# [PROBLEM]
Please output exactly the part of the records below that opens with the line containing "ATOM 55 N N" and closes with the line containing "ATOM 77 C CA", both lines included, and nothing else.

-- THE INPUT follows --

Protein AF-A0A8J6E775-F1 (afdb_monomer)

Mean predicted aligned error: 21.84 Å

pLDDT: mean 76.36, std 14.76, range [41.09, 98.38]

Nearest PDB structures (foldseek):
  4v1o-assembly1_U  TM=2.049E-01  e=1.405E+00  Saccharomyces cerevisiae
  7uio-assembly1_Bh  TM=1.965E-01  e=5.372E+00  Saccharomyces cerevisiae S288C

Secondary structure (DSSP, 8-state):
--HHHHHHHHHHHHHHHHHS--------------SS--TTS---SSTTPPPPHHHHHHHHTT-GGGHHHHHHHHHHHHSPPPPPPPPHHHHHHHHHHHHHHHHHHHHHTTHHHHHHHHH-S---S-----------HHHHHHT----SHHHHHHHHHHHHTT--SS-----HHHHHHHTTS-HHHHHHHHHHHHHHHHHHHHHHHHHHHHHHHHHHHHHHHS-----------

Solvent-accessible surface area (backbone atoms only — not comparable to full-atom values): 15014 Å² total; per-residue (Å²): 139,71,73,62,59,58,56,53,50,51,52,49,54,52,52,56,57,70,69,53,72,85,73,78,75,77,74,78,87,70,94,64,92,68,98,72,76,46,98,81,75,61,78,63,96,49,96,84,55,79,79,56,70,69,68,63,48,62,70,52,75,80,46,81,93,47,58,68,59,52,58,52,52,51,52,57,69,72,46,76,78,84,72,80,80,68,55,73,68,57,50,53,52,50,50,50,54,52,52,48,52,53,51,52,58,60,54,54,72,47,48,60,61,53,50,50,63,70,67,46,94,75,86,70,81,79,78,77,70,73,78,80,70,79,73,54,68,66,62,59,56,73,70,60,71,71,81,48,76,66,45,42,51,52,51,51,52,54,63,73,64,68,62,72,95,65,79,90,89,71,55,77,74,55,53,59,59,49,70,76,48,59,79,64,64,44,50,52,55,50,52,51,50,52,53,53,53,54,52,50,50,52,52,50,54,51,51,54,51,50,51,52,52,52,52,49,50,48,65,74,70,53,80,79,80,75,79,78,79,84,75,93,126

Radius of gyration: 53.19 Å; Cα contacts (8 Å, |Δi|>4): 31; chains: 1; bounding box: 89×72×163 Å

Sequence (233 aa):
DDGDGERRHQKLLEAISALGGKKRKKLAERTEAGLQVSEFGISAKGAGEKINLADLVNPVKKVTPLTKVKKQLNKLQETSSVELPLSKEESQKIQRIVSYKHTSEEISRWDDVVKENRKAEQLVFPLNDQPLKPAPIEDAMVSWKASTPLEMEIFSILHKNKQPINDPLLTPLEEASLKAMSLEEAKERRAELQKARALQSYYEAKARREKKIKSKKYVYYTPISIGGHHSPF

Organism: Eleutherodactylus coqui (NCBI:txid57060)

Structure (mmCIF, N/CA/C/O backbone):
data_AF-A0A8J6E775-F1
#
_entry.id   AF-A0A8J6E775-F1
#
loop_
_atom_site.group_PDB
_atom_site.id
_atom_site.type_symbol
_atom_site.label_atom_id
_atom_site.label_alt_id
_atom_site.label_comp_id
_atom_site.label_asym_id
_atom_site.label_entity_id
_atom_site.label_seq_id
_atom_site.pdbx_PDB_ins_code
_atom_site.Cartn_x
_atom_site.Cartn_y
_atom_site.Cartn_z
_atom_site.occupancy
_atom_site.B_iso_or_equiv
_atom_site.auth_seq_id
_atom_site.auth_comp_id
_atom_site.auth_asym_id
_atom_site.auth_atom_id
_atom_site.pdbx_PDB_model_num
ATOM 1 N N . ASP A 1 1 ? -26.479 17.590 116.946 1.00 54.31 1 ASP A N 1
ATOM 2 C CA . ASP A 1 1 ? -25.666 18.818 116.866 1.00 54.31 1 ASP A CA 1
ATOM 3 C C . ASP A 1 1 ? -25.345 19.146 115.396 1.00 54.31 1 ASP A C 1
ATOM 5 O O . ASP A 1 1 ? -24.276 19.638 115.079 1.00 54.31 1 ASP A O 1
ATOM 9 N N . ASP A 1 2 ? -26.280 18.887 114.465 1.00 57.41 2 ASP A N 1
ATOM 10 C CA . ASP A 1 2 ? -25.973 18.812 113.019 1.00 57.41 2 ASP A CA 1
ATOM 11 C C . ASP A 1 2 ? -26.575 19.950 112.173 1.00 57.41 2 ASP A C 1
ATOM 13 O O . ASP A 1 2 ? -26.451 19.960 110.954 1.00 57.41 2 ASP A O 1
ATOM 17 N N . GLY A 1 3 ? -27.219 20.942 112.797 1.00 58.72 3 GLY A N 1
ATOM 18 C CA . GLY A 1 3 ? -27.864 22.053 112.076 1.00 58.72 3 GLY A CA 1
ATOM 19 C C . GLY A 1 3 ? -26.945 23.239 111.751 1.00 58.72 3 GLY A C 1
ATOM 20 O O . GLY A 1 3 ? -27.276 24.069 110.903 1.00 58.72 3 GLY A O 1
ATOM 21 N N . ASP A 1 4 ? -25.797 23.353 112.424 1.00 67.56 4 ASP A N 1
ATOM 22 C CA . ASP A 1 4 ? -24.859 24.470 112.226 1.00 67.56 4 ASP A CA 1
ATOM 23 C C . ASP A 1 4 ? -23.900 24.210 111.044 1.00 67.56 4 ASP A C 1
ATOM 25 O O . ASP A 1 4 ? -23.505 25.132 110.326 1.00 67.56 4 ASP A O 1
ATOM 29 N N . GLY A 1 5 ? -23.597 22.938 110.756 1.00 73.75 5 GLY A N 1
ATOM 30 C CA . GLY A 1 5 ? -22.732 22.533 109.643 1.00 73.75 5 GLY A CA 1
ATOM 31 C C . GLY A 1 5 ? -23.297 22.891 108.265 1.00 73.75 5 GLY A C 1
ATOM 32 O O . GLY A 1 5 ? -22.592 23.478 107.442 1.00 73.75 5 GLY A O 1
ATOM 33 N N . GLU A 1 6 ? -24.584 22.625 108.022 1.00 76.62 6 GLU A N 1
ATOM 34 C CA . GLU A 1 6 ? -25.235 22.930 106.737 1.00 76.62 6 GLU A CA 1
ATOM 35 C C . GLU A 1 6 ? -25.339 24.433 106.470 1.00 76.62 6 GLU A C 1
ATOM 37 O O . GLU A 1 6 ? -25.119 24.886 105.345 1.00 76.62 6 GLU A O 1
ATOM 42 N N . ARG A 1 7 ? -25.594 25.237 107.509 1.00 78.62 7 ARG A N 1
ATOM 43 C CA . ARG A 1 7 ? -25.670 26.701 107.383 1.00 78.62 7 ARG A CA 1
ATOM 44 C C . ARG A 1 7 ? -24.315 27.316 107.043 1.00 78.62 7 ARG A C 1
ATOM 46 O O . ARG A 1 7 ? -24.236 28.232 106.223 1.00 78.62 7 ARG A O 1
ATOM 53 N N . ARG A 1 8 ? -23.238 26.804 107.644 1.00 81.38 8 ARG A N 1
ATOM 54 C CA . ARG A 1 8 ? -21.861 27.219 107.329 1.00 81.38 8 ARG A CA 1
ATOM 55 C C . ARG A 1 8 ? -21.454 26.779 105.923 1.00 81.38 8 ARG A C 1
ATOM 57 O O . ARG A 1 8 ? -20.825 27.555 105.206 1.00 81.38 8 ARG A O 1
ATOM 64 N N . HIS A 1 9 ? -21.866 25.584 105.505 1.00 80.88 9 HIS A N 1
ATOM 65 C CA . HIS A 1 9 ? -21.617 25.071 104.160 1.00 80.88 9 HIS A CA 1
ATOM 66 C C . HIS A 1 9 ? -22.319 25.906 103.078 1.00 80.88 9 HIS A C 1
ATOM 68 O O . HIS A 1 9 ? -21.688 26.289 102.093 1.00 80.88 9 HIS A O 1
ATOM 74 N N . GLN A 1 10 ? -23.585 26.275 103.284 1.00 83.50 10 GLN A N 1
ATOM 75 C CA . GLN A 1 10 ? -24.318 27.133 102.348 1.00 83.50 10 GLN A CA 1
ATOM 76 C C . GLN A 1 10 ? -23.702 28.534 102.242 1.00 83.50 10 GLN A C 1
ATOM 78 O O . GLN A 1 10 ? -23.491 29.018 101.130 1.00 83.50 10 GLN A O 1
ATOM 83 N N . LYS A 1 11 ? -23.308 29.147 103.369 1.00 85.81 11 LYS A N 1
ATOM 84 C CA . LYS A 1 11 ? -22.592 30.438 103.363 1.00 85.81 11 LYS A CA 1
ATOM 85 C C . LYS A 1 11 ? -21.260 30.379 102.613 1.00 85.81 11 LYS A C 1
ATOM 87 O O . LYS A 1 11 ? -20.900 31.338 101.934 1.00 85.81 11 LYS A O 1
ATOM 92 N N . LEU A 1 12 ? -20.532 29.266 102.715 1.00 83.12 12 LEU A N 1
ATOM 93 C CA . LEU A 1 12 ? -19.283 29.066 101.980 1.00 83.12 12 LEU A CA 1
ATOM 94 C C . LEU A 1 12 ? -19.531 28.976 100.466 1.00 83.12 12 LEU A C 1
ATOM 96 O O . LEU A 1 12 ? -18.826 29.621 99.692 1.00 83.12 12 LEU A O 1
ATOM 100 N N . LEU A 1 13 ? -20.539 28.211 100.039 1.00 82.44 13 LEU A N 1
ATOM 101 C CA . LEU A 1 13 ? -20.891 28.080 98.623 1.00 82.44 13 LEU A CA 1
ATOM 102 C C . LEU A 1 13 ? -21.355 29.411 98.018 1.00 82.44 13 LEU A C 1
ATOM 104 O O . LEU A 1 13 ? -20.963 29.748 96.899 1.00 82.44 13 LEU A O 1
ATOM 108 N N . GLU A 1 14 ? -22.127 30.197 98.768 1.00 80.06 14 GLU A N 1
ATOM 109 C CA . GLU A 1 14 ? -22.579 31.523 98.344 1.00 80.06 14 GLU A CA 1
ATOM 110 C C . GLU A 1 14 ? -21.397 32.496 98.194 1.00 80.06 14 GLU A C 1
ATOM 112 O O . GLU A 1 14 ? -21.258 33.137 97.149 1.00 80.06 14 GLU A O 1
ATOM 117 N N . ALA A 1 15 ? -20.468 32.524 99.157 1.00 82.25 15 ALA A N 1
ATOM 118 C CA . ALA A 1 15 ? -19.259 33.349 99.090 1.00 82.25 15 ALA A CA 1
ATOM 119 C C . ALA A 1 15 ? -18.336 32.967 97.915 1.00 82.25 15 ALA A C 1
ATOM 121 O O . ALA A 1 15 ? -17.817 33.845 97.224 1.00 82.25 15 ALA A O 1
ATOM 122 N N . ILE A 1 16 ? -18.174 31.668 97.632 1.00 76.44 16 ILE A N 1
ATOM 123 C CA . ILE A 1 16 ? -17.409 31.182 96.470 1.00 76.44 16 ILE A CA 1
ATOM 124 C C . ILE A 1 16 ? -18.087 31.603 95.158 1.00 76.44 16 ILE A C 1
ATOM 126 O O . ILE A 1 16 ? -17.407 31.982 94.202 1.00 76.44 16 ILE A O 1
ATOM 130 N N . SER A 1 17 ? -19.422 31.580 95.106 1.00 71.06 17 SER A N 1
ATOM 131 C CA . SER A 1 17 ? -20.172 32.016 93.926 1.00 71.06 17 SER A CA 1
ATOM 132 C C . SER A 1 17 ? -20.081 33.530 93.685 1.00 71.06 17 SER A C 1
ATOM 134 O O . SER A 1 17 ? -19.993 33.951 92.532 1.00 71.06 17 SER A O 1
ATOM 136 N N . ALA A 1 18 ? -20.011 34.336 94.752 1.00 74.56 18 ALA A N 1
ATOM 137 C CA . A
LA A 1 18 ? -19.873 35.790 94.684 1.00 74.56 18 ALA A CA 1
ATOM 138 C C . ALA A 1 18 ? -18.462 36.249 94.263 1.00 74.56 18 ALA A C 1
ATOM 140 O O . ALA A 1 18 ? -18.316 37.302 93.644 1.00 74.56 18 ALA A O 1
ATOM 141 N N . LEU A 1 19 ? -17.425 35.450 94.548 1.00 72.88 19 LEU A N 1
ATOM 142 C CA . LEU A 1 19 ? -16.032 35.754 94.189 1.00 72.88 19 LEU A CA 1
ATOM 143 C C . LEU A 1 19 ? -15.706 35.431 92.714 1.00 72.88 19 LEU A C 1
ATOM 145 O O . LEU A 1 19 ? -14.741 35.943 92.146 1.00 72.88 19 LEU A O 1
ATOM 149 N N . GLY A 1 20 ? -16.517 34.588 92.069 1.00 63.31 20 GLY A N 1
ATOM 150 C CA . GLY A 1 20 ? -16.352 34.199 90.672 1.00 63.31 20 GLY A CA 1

-- THE INPUT concluded --
-- THE INPUT follows --

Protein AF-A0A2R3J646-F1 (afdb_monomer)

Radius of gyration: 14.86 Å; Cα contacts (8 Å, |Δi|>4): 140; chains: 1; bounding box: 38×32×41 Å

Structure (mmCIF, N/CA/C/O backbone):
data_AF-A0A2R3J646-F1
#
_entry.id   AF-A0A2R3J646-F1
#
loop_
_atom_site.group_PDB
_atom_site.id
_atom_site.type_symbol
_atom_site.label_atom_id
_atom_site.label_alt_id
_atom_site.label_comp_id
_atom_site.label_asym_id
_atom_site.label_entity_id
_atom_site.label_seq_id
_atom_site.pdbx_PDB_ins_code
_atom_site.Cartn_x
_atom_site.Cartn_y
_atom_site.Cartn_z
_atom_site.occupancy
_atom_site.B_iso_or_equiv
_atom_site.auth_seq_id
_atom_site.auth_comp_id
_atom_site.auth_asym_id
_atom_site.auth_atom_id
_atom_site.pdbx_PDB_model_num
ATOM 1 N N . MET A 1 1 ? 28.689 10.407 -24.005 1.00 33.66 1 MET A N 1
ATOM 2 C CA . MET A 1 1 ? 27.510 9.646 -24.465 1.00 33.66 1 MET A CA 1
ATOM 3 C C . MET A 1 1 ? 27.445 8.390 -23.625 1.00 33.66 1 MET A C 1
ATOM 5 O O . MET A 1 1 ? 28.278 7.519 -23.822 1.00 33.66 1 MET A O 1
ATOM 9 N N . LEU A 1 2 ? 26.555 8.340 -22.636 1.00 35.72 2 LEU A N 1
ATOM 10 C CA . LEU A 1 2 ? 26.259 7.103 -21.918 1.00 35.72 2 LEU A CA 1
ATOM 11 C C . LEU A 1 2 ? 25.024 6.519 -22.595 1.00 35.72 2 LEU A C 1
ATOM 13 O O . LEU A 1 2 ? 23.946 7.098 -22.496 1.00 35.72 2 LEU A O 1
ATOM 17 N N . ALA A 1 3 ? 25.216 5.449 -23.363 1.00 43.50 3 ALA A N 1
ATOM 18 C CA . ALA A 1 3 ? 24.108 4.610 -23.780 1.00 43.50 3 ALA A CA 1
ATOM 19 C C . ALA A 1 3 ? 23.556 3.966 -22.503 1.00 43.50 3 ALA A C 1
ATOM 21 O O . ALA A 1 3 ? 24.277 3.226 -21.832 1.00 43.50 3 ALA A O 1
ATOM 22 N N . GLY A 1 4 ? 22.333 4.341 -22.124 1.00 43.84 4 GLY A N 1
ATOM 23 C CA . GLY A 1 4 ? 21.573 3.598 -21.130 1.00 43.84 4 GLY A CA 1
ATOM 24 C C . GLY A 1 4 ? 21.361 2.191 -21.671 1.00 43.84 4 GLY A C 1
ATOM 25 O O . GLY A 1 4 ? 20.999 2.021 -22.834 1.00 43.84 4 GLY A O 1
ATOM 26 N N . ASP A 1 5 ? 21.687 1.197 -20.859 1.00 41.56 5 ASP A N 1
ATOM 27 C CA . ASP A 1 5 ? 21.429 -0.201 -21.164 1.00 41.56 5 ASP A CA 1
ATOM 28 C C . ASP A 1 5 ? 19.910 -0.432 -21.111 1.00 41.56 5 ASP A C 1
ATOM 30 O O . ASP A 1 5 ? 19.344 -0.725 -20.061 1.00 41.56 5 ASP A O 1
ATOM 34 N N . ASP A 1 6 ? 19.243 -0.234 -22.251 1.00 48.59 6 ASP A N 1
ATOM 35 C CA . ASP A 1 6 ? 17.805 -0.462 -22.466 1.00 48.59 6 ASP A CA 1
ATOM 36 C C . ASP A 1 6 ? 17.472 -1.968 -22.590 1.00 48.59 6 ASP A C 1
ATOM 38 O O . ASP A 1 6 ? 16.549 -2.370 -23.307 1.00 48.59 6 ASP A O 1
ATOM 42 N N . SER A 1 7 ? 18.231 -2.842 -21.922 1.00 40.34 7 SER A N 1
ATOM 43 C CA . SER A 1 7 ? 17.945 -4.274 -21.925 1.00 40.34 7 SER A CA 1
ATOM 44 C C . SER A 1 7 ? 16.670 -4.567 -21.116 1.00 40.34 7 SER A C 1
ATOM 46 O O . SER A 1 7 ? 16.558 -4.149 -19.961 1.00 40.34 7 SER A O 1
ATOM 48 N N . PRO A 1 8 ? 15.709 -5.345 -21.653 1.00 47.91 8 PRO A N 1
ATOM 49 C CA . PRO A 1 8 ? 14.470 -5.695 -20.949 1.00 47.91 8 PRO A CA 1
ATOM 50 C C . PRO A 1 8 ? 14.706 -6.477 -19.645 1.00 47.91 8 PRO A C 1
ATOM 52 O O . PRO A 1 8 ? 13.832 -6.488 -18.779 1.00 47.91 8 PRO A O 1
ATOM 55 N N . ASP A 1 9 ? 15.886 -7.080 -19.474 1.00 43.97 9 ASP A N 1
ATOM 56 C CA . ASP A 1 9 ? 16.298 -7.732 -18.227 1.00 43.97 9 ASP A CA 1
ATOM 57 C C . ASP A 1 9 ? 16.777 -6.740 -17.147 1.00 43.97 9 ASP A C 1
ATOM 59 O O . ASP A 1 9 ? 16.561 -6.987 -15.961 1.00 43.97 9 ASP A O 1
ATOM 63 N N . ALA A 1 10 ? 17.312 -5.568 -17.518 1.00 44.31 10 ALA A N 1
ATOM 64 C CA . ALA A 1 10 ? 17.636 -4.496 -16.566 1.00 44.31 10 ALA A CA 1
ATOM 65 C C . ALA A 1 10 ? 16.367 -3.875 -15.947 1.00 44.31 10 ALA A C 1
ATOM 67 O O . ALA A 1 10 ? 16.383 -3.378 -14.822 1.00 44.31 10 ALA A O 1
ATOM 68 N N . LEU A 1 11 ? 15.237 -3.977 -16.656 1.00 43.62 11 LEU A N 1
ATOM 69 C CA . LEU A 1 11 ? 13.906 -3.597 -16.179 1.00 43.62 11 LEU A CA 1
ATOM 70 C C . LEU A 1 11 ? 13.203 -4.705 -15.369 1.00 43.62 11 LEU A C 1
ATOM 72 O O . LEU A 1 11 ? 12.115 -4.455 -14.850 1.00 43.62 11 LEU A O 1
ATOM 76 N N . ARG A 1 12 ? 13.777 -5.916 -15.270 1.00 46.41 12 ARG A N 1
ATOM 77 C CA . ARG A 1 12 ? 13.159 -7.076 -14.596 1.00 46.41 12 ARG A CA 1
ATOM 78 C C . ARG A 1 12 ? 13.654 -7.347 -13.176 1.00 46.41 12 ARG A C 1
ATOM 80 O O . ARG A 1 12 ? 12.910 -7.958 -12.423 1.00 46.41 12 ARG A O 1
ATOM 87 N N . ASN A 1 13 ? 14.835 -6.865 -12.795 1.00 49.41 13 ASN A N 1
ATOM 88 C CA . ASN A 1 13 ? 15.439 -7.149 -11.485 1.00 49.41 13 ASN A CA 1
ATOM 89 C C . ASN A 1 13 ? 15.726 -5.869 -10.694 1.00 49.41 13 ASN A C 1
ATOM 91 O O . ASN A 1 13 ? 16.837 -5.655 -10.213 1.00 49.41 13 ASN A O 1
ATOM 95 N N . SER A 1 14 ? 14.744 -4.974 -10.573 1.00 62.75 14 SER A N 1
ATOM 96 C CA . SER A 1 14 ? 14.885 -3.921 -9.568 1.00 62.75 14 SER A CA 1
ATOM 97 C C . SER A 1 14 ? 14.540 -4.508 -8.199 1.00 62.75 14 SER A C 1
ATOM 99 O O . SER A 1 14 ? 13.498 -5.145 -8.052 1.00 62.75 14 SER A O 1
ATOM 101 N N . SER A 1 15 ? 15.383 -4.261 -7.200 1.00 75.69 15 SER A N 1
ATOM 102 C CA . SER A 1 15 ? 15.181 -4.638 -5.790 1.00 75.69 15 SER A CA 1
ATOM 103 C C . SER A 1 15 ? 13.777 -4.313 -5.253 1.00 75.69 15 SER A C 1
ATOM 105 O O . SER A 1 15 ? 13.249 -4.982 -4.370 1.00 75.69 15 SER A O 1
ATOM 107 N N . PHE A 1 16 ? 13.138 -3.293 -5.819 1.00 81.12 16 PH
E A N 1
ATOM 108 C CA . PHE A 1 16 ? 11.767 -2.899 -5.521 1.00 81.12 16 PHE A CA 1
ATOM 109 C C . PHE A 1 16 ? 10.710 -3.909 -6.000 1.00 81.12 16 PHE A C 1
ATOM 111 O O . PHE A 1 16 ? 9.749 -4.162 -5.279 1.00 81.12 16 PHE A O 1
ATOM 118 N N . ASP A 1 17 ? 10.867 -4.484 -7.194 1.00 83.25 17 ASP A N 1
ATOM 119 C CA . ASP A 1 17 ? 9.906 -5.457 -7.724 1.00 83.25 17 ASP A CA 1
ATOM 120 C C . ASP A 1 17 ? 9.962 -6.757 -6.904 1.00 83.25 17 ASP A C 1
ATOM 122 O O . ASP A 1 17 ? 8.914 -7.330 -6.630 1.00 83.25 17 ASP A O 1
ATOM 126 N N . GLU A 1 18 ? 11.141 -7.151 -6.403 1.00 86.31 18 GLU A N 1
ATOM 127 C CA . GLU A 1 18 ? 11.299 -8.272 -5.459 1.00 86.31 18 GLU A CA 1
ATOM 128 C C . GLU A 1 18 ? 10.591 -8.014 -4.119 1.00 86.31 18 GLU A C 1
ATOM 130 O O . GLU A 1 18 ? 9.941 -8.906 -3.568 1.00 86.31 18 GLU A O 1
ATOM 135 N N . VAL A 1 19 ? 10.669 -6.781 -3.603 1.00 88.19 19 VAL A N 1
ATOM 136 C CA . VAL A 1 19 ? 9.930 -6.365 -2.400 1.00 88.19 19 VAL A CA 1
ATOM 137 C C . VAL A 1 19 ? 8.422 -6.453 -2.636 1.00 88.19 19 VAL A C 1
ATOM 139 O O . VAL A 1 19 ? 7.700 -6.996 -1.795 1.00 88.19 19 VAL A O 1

-- THE INPUT concluded --

# [ANSWER SPACE]
ATOM 55 N N . ASP A 1 9 ? 15.886 -7.080 -19.474 1.00 43.97 9 ASP A N 1
ATOM 56 C CA . ASP A 1 9 ? 16.298 -7.732 -18.227 1.00 43.97 9 ASP A CA 1
ATOM 57 C C . ASP A 1 9 ? 16.777 -6.740 -17.147 1.00 43.97 9 ASP A C 1
ATOM 59 O O . ASP A 1 9 ? 16.561 -6.987 -15.961 1.00 43.97 9 ASP A O 1
ATOM 63 N N . ALA A 1 10 ? 17.312 -5.568 -17.518 1.00 44.31 10 ALA A N 1
ATOM 64 C CA . ALA A 1 10 ? 17.636 -4.496 -16.566 1.00 44.31 10 ALA A CA 1
ATOM 65 C C . ALA A 1 10 ? 16.367 -3.875 -15.947 1.00 44.31 10 ALA A C 1
ATOM 67 O O . ALA A 1 10 ? 16.383 -3.378 -14.822 1.00 44.31 10 ALA A O 1
ATOM 68 N N . LEU A 1 11 ? 15.237 -3.977 -16.656 1.00 43.62 11 LEU A N 1
ATOM 69 C CA . LEU A 1 11 ? 13.906 -3.597 -16.179 1.00 43.62 11 LEU A CA 1
ATOM 70 C C . LEU A 1 11 ? 13.203 -4.705 -15.369 1.00 43.62 11 LEU A C 1
ATOM 72 O O . LEU A 1 11 ? 12.115 -4.455 -14.850 1.00 43.62 11 LEU A O 1
ATOM 76 N N . ARG A 1 12 ? 13.777 -5.916 -15.270 1.00 46.41 12 ARG A N 1
ATOM 77 C CA . ARG A 1 12 ? 13.159 -7.076 -14.596 1.00 46.41 12 ARG A CA 1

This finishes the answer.